Transcribe word for word the lines below from the line with "ATOM 53 N N . PHE" through the line with "ATOM 88 N N", ends included.

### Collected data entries
◆ ◆ ◆ ◆ ◆

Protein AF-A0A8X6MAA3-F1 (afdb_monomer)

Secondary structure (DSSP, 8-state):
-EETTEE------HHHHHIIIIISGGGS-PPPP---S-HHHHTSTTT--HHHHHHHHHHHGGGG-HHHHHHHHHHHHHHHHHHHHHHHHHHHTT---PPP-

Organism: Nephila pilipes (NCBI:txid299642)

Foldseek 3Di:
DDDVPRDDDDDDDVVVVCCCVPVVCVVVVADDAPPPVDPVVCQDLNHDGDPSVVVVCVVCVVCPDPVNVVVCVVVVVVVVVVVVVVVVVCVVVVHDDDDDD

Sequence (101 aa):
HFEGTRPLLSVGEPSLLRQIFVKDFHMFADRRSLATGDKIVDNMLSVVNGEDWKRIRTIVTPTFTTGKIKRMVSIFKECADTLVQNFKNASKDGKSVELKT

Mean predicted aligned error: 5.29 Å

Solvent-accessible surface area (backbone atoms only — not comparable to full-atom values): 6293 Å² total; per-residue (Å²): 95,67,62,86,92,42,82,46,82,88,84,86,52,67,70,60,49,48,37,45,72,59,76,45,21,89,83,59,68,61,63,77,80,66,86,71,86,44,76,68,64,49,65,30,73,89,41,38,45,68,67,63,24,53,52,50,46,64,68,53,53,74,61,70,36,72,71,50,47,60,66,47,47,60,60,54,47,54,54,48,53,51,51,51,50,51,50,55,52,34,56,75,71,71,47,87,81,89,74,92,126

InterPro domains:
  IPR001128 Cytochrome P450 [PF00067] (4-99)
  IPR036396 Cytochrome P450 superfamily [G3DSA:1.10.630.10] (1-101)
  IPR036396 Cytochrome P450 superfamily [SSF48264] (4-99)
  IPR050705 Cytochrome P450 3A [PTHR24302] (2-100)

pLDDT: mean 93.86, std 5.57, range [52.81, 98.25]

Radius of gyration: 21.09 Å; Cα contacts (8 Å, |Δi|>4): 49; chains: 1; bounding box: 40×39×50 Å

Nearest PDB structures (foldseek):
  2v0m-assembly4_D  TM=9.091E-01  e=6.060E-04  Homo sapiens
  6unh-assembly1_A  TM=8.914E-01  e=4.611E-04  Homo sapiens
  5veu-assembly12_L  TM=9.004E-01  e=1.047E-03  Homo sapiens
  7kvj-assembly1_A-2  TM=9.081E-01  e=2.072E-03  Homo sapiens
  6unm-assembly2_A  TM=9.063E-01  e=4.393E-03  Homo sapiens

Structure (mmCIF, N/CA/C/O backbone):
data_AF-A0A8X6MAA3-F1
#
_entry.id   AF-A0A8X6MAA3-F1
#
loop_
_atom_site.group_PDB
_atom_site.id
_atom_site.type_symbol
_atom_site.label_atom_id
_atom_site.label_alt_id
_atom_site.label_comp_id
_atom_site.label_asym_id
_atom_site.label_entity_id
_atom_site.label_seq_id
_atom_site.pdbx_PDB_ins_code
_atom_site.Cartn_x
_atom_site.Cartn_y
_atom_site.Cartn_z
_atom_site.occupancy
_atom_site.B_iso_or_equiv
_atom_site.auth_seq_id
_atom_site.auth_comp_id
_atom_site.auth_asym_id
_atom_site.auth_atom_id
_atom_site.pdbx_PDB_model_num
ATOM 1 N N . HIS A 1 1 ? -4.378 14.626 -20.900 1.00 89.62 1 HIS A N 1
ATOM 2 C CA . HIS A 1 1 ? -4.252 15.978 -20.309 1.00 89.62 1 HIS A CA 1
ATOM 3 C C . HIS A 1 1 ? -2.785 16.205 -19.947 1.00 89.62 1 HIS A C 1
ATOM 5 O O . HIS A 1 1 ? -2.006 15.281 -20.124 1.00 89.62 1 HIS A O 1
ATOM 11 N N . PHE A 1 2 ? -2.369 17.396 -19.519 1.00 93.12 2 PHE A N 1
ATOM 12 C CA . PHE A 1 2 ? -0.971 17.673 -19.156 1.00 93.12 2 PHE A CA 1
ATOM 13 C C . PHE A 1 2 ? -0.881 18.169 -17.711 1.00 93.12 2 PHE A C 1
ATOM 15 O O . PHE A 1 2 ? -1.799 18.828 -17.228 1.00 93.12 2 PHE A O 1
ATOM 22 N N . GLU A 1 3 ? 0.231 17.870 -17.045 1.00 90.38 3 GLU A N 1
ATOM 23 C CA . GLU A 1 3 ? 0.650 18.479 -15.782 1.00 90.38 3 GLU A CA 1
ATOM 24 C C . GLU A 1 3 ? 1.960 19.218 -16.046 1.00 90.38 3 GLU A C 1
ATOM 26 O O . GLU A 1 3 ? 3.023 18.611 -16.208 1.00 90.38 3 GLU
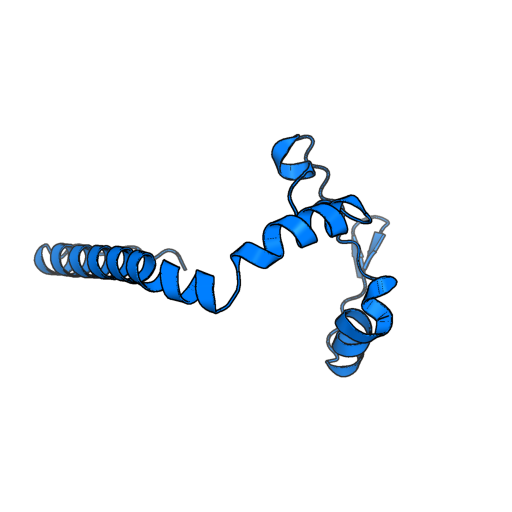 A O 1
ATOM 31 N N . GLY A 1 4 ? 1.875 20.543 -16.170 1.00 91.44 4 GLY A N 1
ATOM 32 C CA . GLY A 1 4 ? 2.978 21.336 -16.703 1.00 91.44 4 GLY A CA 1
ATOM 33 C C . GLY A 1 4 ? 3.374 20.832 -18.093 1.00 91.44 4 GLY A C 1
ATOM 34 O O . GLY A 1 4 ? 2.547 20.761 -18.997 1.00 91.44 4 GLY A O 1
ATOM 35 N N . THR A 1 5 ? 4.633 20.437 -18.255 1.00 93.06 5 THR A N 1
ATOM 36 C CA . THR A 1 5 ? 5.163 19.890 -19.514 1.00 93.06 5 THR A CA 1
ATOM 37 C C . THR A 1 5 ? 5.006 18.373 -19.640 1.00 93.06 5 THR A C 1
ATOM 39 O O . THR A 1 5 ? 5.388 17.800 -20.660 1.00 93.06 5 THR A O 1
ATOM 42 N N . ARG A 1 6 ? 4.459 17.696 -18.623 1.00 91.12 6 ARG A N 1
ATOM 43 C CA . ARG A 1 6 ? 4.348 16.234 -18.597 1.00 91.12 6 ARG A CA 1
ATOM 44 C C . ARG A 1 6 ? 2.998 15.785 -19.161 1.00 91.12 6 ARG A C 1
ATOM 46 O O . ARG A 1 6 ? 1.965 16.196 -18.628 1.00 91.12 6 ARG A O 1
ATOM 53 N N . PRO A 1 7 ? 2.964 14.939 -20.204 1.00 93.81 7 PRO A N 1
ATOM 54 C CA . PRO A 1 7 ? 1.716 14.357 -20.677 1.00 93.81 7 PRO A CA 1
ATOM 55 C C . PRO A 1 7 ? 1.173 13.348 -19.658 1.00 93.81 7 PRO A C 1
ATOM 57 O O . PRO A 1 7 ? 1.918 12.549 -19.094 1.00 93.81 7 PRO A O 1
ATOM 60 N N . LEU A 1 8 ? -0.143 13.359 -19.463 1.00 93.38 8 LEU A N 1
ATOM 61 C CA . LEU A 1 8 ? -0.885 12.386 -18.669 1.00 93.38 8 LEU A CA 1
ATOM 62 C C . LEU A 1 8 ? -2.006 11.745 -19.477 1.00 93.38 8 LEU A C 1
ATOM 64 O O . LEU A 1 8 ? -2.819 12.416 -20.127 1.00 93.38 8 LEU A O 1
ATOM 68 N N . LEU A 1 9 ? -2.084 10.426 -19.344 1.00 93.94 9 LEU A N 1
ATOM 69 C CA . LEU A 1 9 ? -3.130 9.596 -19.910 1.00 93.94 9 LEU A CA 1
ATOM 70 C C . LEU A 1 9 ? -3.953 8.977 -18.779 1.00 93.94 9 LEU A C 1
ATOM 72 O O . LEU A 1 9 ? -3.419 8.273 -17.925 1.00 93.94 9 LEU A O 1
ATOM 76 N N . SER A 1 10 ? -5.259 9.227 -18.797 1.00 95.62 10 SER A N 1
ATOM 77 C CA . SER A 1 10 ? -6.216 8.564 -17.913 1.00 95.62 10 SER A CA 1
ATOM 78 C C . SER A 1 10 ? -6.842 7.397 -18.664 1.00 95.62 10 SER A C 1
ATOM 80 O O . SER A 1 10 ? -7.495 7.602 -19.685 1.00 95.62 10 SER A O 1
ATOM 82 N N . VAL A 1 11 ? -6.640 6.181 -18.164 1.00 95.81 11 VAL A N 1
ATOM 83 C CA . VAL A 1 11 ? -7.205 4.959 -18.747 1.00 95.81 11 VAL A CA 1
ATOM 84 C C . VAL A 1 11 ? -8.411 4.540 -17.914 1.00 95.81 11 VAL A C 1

◆ ◆ ◆ ◆ ◆

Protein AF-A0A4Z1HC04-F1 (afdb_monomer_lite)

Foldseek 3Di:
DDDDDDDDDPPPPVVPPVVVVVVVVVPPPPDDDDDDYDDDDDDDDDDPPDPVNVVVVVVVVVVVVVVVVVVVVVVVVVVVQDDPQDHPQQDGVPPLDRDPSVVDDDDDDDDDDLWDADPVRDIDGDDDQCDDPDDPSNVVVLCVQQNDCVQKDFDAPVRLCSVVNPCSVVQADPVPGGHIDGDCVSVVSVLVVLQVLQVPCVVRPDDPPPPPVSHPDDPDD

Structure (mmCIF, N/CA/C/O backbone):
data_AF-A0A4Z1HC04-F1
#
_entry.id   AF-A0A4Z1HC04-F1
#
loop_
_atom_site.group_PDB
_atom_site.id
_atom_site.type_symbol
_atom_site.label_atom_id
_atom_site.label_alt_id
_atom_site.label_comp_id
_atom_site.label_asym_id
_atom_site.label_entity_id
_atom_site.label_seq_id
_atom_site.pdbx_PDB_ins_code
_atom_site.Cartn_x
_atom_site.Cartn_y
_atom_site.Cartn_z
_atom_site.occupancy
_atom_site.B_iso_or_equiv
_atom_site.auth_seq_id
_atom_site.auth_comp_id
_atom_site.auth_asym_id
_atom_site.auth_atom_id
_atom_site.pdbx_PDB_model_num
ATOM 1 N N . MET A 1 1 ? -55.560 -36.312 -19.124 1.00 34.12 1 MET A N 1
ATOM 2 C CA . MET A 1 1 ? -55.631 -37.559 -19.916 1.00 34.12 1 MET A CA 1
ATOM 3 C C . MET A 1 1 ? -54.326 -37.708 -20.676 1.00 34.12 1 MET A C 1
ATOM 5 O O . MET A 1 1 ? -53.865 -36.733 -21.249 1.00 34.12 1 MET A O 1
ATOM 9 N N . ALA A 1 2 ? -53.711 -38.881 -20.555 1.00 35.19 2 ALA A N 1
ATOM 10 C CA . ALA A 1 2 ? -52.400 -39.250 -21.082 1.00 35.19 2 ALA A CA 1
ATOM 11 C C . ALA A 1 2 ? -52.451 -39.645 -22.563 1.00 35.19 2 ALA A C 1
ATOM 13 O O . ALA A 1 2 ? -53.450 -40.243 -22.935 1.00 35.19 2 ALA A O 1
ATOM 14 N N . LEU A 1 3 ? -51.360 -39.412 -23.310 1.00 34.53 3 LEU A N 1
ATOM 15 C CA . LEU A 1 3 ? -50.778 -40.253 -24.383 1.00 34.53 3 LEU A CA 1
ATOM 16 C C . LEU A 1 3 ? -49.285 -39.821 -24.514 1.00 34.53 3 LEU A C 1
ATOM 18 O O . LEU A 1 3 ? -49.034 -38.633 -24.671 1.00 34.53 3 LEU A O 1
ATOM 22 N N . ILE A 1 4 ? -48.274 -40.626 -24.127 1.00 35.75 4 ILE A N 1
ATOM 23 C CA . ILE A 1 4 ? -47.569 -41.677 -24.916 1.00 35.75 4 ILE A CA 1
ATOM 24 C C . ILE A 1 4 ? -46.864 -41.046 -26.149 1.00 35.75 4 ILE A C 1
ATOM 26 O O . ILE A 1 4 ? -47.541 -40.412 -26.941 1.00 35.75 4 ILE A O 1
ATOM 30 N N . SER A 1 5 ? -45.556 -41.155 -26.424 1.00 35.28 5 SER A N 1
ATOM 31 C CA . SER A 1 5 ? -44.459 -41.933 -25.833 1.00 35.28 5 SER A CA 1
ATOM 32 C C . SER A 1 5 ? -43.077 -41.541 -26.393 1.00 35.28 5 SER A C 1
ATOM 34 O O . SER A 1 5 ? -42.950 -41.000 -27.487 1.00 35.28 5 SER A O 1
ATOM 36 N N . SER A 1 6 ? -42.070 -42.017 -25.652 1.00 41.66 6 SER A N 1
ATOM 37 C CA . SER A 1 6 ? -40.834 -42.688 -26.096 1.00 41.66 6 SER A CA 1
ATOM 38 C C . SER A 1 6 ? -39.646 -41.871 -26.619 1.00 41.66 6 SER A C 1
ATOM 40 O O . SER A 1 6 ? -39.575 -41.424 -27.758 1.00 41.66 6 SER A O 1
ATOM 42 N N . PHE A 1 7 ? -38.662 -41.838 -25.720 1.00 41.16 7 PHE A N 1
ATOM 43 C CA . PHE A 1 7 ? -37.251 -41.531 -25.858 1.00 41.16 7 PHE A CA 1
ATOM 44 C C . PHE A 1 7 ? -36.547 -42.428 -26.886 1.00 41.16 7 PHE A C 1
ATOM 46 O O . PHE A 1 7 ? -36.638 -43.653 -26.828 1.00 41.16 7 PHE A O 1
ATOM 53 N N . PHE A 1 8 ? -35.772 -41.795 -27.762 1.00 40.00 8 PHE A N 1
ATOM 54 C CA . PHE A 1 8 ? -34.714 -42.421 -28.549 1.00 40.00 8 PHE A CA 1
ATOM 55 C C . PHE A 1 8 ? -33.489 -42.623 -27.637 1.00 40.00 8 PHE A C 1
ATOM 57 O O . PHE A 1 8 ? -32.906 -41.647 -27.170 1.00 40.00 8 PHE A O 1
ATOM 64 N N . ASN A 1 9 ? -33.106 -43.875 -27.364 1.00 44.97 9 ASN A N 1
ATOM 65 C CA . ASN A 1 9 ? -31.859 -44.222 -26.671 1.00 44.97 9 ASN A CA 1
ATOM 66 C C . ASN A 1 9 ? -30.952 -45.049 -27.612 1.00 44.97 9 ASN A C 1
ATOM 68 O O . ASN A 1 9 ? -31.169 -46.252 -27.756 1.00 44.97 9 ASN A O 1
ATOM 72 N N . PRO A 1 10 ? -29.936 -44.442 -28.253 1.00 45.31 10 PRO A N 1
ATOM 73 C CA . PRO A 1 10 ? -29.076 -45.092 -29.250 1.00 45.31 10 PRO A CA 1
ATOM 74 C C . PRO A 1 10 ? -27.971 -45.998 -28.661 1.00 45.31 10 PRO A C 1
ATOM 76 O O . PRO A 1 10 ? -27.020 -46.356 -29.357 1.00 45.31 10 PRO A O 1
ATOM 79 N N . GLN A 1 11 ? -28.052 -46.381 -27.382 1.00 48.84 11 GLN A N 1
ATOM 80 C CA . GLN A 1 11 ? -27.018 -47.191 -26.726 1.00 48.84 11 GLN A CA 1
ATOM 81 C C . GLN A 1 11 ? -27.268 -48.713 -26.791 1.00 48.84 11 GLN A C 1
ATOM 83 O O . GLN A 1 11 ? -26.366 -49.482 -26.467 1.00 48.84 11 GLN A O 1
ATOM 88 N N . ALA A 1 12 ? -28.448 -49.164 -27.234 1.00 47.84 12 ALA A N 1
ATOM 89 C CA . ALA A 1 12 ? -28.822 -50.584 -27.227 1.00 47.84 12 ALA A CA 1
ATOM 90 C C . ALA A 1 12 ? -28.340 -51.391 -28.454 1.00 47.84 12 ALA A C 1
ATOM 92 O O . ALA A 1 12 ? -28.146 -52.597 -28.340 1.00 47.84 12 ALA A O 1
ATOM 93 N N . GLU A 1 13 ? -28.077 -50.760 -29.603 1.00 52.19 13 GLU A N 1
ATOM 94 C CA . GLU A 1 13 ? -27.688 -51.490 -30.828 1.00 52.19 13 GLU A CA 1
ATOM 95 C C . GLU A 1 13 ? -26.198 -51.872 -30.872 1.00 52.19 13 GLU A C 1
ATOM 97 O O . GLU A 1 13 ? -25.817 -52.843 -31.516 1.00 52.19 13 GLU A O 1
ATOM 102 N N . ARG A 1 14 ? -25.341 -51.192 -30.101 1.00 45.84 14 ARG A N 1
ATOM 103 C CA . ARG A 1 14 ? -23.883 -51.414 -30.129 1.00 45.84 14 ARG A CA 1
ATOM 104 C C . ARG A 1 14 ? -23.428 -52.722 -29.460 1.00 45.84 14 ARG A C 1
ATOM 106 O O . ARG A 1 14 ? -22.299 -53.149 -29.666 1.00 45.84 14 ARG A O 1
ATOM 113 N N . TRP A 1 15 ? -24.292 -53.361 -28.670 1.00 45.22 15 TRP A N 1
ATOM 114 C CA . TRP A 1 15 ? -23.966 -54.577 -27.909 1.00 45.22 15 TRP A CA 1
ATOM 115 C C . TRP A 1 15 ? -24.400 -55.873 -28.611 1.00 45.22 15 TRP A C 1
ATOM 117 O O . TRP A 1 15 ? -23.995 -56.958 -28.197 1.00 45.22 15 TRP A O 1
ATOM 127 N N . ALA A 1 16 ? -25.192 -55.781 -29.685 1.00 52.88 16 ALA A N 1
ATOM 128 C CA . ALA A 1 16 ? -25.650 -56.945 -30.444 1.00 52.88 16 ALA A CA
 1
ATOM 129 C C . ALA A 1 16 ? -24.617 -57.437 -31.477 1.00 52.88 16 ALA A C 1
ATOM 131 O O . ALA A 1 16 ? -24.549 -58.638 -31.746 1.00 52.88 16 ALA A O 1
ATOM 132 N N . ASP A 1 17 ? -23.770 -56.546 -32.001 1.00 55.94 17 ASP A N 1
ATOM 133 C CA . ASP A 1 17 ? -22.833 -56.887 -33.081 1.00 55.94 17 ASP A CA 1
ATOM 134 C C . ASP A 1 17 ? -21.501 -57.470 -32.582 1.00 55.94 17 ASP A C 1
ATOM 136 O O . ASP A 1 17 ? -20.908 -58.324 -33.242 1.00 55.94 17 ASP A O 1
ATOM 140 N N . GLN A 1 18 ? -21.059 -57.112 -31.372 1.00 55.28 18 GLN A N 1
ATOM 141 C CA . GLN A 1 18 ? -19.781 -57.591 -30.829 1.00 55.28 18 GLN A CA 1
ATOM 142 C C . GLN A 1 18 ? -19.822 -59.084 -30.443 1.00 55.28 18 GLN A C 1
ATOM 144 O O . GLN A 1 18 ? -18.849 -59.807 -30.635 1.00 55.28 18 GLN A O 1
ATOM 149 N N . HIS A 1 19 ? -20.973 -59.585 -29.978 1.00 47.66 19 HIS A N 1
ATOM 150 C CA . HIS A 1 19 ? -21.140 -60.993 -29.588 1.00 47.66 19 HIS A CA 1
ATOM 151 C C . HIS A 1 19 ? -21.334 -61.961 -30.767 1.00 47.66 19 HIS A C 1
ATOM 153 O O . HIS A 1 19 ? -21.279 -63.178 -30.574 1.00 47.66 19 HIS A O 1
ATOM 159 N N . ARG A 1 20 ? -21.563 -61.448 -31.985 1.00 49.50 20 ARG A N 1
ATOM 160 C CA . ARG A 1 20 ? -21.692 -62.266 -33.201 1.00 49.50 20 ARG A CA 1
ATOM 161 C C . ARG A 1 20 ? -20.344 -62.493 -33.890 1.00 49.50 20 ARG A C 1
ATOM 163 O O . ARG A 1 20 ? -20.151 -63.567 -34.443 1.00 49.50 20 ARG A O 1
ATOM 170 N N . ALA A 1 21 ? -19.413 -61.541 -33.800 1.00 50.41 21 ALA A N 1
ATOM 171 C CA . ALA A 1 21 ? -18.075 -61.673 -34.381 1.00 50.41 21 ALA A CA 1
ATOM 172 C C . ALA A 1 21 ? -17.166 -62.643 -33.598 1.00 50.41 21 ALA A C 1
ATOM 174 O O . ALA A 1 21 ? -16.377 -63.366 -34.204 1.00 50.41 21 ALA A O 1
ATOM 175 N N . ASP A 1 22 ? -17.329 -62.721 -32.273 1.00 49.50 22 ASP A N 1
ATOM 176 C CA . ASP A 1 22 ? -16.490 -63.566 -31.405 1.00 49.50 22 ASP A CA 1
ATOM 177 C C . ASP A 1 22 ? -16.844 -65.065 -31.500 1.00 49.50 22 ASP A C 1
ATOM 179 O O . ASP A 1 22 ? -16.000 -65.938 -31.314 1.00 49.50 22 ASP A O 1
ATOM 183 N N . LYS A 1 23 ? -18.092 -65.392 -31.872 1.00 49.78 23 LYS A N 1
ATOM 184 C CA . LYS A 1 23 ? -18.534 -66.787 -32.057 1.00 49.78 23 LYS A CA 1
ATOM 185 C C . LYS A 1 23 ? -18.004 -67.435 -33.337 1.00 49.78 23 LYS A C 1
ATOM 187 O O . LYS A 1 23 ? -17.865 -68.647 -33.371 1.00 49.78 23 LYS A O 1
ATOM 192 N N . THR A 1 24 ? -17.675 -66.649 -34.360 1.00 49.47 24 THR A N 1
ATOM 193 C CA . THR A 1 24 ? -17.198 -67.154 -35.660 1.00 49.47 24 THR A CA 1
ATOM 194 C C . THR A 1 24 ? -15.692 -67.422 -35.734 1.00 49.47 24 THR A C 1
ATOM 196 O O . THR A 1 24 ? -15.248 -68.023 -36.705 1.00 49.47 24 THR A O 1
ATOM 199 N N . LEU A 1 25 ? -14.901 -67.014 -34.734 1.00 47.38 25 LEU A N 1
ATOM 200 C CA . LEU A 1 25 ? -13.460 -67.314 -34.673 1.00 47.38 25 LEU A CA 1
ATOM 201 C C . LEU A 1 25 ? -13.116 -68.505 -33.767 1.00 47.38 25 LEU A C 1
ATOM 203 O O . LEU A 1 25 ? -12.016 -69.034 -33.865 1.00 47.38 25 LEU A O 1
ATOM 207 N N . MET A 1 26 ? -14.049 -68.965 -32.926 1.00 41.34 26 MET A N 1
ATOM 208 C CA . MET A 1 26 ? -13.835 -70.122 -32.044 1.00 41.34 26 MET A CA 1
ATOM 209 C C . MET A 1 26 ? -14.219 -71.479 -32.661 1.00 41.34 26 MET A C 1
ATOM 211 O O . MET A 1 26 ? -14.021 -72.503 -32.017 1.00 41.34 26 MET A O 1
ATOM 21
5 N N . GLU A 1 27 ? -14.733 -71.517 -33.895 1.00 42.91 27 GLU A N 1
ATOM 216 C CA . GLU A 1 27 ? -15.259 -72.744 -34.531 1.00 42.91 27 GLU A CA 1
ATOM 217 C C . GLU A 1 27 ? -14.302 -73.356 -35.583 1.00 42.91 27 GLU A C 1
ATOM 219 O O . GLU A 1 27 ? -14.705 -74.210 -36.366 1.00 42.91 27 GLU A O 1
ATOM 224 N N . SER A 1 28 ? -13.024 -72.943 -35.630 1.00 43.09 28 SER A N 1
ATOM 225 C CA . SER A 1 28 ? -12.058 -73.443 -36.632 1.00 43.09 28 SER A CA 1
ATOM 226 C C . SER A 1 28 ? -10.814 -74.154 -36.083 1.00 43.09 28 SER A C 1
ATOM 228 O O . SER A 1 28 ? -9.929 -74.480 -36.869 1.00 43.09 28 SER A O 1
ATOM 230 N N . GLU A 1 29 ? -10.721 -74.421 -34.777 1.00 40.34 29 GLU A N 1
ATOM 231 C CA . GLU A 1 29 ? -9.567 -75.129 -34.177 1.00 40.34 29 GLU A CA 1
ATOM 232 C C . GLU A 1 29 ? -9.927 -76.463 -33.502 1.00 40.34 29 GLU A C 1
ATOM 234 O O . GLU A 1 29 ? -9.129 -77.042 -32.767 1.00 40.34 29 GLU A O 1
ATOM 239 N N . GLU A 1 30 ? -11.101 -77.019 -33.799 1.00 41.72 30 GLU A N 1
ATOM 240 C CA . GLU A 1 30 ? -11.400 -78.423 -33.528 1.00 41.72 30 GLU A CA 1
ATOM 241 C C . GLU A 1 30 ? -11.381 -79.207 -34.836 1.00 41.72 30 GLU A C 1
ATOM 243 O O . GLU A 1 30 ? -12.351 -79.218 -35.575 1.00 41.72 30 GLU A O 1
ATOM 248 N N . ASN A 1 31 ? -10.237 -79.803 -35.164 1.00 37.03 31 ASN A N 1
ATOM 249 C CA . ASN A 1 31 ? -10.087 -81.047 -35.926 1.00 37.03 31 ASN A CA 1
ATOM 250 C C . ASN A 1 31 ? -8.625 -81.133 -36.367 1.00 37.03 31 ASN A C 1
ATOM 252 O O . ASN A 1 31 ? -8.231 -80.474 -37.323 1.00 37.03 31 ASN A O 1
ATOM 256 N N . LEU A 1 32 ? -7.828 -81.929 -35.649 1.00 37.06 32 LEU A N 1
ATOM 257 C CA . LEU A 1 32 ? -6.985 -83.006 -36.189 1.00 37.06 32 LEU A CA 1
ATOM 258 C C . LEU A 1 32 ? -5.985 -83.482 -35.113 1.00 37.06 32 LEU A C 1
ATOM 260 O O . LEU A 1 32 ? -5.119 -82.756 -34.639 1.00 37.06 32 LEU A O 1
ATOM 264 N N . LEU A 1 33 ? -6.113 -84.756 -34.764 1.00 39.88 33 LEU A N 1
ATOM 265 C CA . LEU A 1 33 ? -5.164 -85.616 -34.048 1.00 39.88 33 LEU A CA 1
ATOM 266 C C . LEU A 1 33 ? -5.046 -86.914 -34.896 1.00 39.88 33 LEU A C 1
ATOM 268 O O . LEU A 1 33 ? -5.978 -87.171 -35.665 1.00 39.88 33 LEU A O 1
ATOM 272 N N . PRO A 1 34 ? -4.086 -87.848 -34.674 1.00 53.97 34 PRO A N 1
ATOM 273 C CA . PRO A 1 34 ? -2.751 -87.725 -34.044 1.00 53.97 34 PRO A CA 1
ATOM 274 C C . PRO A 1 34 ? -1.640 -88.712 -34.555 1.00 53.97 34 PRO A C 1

◆ ◆ ◆ ◆ ◆

### SOLUTION TO THIS PROBLEM
ATOM 53 N N . PHE A 1 8 ? -35.772 -41.795 -27.762 1.00 40.00 8 PHE A N 1
ATOM 54 C CA . PHE A 1 8 ? -34.714 -42.421 -28.549 1.00 40.00 8 PHE A CA 1
ATOM 55 C C . PHE A 1 8 ? -33.489 -42.623 -27.637 1.00 40.00 8 PHE A C 1
ATOM 57 O O . PHE A 1 8 ? -32.906 -41.647 -27.170 1.00 40.00 8 PHE A O 1
ATOM 64 N N . ASN A 1 9 ? -33.106 -43.875 -27.364 1.00 44.97 9 ASN A N 1
ATOM 65 C CA . ASN A 1 9 ? -31.859 -44.222 -26.671 1.00 44.97 9 ASN A CA 1
ATOM 66 C C . ASN A 1 9 ? -30.952 -45.049 -27.612 1.00 44.97 9 ASN A C 1
ATOM 68 O O . ASN A 1 9 ? -31.169 -46.252 -27.756 1.00 44.97 9 ASN A O 1
ATOM 72 N N . PRO A 1 10 ? -29.936 -44.442 -28.253 1.00 45.31 10 PRO A N 1
ATOM 73 C CA . PRO A 1 10 ? -29.076 -45.092 -29.250 1.00 45.31 10 PRO A CA 1
ATOM 74 C C . PRO A 1 10 ? -27.971 -45.998 -28.661 1.00 45.31 10 PRO A C 1
ATOM 76 O O . PRO A 1 10 ? -27.020 -46.356 -29.357 1.00 45.31 10 PRO A O 1
ATOM 79 N N . GLN A 1 11 ? -28.052 -46.381 -27.382 1.00 48.84 11 GLN A N 1
ATOM 80 C CA . GLN A 1 11 ? -27.018 -47.191 -26.726 1.00 48.84 11 GLN A CA 1
ATOM 81 C C . GLN A 1 11 ? -27.268 -48.713 -26.791 1.00 48.84 11 GLN A C 1
ATOM 83 O O . GLN A 1 11 ? -26.366 -49.482 -26.467 1.00 48.84 11 GLN A O 1
ATOM 88 N N . ALA A 1 12 ? -28.448 -49.164 -27.234 1.00 47.84 12 ALA A N 1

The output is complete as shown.